(INSTRUCTIONS TO FOLLOW) Lines to restate from the data below: from the one containing "ATOM 192 O O" to the one containing "ATOM 269 O O", both included. Give them again exactly, and only them.

(TASK MATERIAL)
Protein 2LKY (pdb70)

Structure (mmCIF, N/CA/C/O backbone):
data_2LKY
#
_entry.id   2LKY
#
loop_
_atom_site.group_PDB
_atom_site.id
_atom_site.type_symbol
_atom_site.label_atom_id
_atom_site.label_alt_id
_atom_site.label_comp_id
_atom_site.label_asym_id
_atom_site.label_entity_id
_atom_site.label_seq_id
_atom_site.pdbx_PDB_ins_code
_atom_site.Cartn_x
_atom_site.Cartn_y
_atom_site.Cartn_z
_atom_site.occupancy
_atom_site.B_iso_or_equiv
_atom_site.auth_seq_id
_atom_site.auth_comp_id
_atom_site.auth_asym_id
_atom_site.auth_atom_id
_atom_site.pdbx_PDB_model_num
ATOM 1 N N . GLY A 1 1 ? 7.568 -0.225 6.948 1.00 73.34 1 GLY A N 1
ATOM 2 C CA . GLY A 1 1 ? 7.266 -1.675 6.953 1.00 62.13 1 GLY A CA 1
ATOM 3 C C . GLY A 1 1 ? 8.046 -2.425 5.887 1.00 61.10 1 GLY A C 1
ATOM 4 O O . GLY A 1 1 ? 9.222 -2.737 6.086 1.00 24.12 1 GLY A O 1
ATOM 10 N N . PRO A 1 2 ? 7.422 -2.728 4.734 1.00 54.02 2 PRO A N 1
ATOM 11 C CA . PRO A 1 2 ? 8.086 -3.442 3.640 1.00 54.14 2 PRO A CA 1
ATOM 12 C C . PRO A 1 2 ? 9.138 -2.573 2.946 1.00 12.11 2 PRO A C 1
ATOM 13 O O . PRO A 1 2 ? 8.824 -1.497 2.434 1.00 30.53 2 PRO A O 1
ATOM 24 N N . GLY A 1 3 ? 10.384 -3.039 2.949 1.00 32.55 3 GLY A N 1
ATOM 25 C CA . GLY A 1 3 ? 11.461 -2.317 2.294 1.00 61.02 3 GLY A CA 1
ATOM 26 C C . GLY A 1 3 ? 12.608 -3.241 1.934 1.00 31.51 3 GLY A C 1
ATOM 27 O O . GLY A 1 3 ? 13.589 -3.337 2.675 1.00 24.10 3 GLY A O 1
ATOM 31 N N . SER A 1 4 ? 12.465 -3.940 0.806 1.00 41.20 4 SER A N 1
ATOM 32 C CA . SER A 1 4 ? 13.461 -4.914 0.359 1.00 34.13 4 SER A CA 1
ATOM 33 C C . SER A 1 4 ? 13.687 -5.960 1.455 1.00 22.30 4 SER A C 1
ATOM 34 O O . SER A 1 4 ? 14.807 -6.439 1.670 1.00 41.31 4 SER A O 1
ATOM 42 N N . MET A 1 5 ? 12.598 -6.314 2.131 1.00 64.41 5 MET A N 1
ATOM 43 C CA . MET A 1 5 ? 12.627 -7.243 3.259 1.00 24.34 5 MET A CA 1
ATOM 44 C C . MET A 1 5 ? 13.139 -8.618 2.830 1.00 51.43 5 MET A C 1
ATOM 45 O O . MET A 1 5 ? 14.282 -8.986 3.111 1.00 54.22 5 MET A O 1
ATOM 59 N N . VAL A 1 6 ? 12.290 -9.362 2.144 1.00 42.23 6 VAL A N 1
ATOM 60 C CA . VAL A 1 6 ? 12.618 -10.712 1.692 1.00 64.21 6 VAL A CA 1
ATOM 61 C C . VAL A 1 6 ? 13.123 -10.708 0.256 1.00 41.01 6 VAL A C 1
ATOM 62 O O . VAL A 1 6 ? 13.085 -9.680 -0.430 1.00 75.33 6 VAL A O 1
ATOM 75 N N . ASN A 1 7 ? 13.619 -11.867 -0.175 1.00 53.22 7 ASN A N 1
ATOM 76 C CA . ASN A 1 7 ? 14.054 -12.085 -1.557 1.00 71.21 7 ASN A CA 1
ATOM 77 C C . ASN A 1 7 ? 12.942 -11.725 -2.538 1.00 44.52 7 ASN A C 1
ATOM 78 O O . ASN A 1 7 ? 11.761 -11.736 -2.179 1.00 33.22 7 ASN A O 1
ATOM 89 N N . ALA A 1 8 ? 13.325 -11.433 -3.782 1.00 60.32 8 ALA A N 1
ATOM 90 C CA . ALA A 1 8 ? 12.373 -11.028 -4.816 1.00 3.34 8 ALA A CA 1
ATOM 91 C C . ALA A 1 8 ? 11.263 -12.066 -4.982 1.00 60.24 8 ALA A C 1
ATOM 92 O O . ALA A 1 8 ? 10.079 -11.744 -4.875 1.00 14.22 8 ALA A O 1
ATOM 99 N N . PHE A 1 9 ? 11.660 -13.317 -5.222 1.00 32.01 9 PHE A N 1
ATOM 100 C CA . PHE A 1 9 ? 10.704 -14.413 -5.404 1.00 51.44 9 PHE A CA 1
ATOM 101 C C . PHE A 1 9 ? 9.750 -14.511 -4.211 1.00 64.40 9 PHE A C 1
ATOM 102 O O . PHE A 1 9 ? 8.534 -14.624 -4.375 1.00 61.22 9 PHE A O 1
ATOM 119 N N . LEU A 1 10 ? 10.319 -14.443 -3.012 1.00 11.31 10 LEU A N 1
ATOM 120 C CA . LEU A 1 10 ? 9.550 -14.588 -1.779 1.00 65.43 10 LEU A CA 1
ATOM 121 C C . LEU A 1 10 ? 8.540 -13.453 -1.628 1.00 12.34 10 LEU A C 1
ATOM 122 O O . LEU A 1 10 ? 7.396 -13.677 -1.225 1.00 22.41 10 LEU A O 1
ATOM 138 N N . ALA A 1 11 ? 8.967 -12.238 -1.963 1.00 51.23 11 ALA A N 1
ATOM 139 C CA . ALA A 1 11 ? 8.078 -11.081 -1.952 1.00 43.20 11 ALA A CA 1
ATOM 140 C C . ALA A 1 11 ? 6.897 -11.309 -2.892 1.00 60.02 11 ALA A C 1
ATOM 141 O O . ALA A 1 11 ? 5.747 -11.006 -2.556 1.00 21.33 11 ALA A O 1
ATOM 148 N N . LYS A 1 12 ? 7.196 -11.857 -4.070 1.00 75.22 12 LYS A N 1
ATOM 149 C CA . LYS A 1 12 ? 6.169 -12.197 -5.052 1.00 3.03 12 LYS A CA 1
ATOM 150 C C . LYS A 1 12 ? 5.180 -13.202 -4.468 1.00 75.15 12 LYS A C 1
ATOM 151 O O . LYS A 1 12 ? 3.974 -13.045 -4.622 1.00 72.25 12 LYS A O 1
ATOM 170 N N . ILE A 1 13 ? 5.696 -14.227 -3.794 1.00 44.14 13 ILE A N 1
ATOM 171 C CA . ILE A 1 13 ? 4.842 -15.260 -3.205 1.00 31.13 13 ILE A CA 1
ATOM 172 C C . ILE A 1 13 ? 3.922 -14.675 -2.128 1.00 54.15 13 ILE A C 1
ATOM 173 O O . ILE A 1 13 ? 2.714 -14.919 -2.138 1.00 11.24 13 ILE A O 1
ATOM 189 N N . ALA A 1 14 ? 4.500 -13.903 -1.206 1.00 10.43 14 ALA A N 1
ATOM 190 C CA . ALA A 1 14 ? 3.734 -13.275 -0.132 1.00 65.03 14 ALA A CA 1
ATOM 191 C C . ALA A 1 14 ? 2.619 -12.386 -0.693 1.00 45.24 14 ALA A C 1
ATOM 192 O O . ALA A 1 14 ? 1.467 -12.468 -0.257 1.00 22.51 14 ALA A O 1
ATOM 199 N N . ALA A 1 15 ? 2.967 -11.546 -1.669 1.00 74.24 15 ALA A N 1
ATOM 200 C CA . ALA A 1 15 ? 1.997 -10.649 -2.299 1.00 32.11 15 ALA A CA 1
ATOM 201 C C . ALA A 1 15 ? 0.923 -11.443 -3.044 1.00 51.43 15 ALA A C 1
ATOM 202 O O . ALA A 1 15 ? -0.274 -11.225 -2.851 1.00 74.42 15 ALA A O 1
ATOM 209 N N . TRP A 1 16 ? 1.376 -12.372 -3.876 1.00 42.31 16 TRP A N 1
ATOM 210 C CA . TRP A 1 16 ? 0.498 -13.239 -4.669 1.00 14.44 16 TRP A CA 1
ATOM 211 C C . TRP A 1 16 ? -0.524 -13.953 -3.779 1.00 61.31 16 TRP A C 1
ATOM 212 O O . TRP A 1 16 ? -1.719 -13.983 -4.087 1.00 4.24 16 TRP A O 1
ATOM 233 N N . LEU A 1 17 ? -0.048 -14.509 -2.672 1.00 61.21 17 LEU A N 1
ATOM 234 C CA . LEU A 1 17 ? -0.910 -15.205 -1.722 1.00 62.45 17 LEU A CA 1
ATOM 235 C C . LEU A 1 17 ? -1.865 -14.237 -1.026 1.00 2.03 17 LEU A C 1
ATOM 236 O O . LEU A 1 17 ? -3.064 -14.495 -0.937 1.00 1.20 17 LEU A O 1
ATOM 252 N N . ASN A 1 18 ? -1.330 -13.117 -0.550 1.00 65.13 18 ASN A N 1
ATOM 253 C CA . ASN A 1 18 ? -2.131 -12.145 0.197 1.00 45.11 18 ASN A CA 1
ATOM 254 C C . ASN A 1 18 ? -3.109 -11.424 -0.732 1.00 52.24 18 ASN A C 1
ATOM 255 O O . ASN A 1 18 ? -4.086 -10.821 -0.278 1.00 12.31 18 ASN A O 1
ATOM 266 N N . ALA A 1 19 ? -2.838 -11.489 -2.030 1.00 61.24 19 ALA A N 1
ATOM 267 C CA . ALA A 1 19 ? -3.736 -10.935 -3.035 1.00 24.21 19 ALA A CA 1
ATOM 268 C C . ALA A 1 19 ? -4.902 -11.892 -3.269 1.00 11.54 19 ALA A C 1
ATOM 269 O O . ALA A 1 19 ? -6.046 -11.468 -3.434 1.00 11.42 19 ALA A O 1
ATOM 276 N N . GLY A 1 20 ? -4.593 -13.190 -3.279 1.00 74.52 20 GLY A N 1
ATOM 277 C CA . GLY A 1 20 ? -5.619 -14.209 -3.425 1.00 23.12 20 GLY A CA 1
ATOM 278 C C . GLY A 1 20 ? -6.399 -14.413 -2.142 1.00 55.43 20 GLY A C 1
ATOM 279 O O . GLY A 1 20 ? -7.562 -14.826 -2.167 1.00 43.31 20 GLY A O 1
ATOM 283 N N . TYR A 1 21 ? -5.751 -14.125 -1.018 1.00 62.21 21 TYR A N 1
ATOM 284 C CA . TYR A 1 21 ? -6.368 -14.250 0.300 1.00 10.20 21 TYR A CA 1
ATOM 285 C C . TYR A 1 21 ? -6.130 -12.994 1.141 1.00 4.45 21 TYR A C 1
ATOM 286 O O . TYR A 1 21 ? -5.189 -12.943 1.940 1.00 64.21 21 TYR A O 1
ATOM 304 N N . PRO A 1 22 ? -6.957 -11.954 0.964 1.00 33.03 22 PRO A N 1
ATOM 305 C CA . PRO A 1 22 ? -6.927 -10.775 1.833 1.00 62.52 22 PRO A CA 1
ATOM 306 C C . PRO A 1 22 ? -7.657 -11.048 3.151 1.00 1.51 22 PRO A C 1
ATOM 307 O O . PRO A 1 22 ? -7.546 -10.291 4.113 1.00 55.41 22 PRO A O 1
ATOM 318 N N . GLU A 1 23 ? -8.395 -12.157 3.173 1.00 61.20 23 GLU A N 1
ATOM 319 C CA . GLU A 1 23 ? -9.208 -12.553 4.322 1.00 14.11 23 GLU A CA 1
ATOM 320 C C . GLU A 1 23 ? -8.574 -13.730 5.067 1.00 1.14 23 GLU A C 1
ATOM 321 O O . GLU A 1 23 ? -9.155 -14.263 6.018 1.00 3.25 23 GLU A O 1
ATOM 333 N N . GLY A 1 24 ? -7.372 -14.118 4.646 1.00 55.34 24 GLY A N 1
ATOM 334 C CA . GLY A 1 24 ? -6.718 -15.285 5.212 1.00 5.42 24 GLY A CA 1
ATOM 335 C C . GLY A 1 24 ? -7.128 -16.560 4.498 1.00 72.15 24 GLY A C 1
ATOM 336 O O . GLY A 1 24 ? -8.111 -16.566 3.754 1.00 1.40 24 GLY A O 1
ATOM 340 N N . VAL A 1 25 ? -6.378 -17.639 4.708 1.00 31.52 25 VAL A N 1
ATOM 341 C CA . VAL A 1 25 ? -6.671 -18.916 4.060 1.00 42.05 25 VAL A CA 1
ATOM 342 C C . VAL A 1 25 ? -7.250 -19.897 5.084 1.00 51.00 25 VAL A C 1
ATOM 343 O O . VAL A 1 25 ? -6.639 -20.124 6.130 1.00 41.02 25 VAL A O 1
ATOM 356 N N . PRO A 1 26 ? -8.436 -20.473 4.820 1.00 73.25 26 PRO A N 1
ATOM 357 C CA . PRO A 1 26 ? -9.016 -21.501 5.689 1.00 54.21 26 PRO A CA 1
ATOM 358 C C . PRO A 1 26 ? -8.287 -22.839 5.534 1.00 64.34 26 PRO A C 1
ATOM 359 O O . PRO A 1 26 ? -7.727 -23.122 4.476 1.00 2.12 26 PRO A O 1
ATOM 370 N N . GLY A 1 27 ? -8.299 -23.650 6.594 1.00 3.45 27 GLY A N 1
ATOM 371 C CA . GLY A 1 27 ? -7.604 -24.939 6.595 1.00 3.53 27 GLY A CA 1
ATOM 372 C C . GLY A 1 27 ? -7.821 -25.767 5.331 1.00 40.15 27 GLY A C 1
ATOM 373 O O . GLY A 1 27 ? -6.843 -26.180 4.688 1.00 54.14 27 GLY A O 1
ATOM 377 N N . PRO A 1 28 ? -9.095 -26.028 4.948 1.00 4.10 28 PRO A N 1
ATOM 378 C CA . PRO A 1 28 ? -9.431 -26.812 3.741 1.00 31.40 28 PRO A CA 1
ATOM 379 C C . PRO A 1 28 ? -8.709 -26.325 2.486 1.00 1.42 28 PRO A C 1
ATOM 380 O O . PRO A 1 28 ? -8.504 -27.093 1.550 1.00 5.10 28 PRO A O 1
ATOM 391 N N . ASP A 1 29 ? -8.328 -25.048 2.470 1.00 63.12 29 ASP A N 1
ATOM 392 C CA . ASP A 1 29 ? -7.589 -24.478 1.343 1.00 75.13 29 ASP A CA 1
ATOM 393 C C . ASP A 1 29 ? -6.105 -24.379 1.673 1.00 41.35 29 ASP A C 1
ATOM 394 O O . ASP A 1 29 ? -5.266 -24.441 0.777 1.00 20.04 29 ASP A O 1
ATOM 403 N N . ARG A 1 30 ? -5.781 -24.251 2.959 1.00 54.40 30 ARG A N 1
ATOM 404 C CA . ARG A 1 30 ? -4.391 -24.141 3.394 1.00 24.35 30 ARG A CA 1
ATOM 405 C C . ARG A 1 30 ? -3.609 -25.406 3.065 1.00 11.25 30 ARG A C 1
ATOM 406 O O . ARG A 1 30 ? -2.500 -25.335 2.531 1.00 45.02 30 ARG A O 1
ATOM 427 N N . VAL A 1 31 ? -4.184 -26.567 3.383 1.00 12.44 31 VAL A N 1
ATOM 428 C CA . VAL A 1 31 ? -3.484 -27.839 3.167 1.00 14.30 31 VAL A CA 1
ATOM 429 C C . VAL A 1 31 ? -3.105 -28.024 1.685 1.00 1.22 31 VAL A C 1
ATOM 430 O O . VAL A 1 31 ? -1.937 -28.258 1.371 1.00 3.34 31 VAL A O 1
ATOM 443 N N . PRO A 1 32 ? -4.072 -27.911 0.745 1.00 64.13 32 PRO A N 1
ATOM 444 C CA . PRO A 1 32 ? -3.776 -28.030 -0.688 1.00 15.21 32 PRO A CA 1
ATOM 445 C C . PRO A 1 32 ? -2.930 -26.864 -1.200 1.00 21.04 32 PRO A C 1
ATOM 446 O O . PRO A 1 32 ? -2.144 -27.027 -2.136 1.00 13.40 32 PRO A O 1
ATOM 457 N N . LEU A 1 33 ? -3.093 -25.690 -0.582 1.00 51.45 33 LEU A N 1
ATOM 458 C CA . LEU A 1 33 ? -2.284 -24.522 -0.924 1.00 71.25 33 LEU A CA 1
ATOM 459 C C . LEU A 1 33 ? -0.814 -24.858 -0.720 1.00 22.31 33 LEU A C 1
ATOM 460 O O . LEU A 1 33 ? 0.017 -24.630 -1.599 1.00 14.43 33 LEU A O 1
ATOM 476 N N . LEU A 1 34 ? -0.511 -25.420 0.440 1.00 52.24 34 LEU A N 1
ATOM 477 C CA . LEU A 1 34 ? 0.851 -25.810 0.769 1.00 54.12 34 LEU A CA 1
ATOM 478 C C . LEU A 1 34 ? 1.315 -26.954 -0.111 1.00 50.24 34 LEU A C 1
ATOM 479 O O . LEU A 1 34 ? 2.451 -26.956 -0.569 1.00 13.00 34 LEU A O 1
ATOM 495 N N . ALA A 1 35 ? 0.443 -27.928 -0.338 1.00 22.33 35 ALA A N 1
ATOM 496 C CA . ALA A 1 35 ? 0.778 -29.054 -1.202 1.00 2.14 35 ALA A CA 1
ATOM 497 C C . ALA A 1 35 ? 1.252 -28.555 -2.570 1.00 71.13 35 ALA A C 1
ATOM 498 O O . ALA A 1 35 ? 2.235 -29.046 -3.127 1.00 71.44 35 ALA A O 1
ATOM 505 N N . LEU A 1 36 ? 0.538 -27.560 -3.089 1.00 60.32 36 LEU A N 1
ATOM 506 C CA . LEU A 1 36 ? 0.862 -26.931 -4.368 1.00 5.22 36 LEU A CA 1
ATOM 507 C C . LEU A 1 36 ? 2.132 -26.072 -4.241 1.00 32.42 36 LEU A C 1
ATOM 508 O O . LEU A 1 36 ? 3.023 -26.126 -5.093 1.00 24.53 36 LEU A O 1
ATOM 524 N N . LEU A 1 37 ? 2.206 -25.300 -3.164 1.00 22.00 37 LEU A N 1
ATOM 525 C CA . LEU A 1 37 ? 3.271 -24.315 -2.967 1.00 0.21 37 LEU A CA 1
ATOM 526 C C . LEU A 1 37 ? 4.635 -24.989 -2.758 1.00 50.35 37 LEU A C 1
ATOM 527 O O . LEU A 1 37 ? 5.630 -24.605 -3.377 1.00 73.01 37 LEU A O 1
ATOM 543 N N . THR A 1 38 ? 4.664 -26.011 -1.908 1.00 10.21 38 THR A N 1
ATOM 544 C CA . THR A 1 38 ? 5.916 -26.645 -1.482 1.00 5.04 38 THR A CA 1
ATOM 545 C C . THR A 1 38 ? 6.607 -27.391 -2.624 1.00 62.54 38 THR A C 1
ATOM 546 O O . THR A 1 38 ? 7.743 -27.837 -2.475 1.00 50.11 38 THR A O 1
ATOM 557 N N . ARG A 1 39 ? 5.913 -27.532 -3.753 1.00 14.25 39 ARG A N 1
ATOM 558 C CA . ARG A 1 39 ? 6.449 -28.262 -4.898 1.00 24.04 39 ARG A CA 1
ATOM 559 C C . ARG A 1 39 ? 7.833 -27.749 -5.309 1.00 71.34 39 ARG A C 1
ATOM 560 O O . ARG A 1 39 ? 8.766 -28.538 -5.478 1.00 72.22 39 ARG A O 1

(WRITTEN RESPONSE)
ATOM 192 O O . ALA A 1 14 ? 1.467 -12.468 -0.257 1.00 22.51 14 ALA A O 1
ATOM 199 N N . ALA A 1 15 ? 2.967 -11.546 -1.669 1.00 74.24 15 ALA A N 1
ATOM 200 C CA . ALA A 1 15 ? 1.997 -10.649 -2.299 1.00 32.11 15 ALA A CA 1
ATOM 201 C C . ALA A 1 15 ? 0.923 -11.443 -3.044 1.00 51.43 15 ALA A C 1
ATOM 202 O O . ALA A 1 15 ? -0.274 -11.225 -2.851 1.00 74.42 15 ALA A O 1
ATOM 209 N N . TRP A 1 16 ? 1.376 -12.372 -3.876 1.00 42.31 16 TRP A N 1
ATOM 210 C CA . TRP A 1 16 ? 0.498 -13.239 -4.669 1.00 14.44 16 TRP A CA 1
ATOM 211 C C . TRP A 1 16 ? -0.524 -13.953 -3.779 1.00 61.31 16 TRP A C 1
ATOM 212 O O . TRP A 1 16 ? -1.719 -13.983 -4.087 1.00 4.24 16 TRP A O 1
ATOM 233 N N . LEU A 1 17 ? -0.048 -14.509 -2.672 1.00 61.21 17 LEU A N 1
ATOM 234 C CA . LEU A 1 17 ? -0.910 -15.205 -1.722 1.00 62.45 17 LEU A CA 1
ATOM 235 C C . LEU A 1 17 ? -1.865 -14.237 -1.026 1.00 2.03 17 LEU A C 1
ATOM 236 O O . LEU A 1 17 ? -3.064 -14.495 -0.937 1.00 1.20 17 LEU A O 1
ATOM 252 N N . ASN A 1 18 ? -1.330 -13.117 -0.550 1.00 65.13 18 ASN A N 1
ATOM 253 C CA . ASN A 1 18 ? -2.131 -12.145 0.197 1.00 45.11 18 ASN A CA 1
ATOM 254 C C . ASN A 1 18 ? -3.109 -11.424 -0.732 1.00 52.24 18 ASN A C 1
ATOM 255 O O . ASN A 1 18 ? -4.086 -10.821 -0.278 1.00 12.31 18 ASN A O 1
ATOM 266 N N . ALA A 1 19 ? -2.838 -11.489 -2.030 1.00 61.24 19 ALA A N 1
ATOM 267 C CA . ALA A 1 19 ? -3.736 -10.935 -3.035 1.00 24.21 19 ALA A CA 1
ATOM 268 C C . ALA A 1 19 ? -4.902 -11.892 -3.269 1.00 11.54 19 ALA A C 1
ATOM 269 O O . ALA A 1 19 ? -6.046 -11.468 -3.434 1.00 11.42 19 ALA A O 1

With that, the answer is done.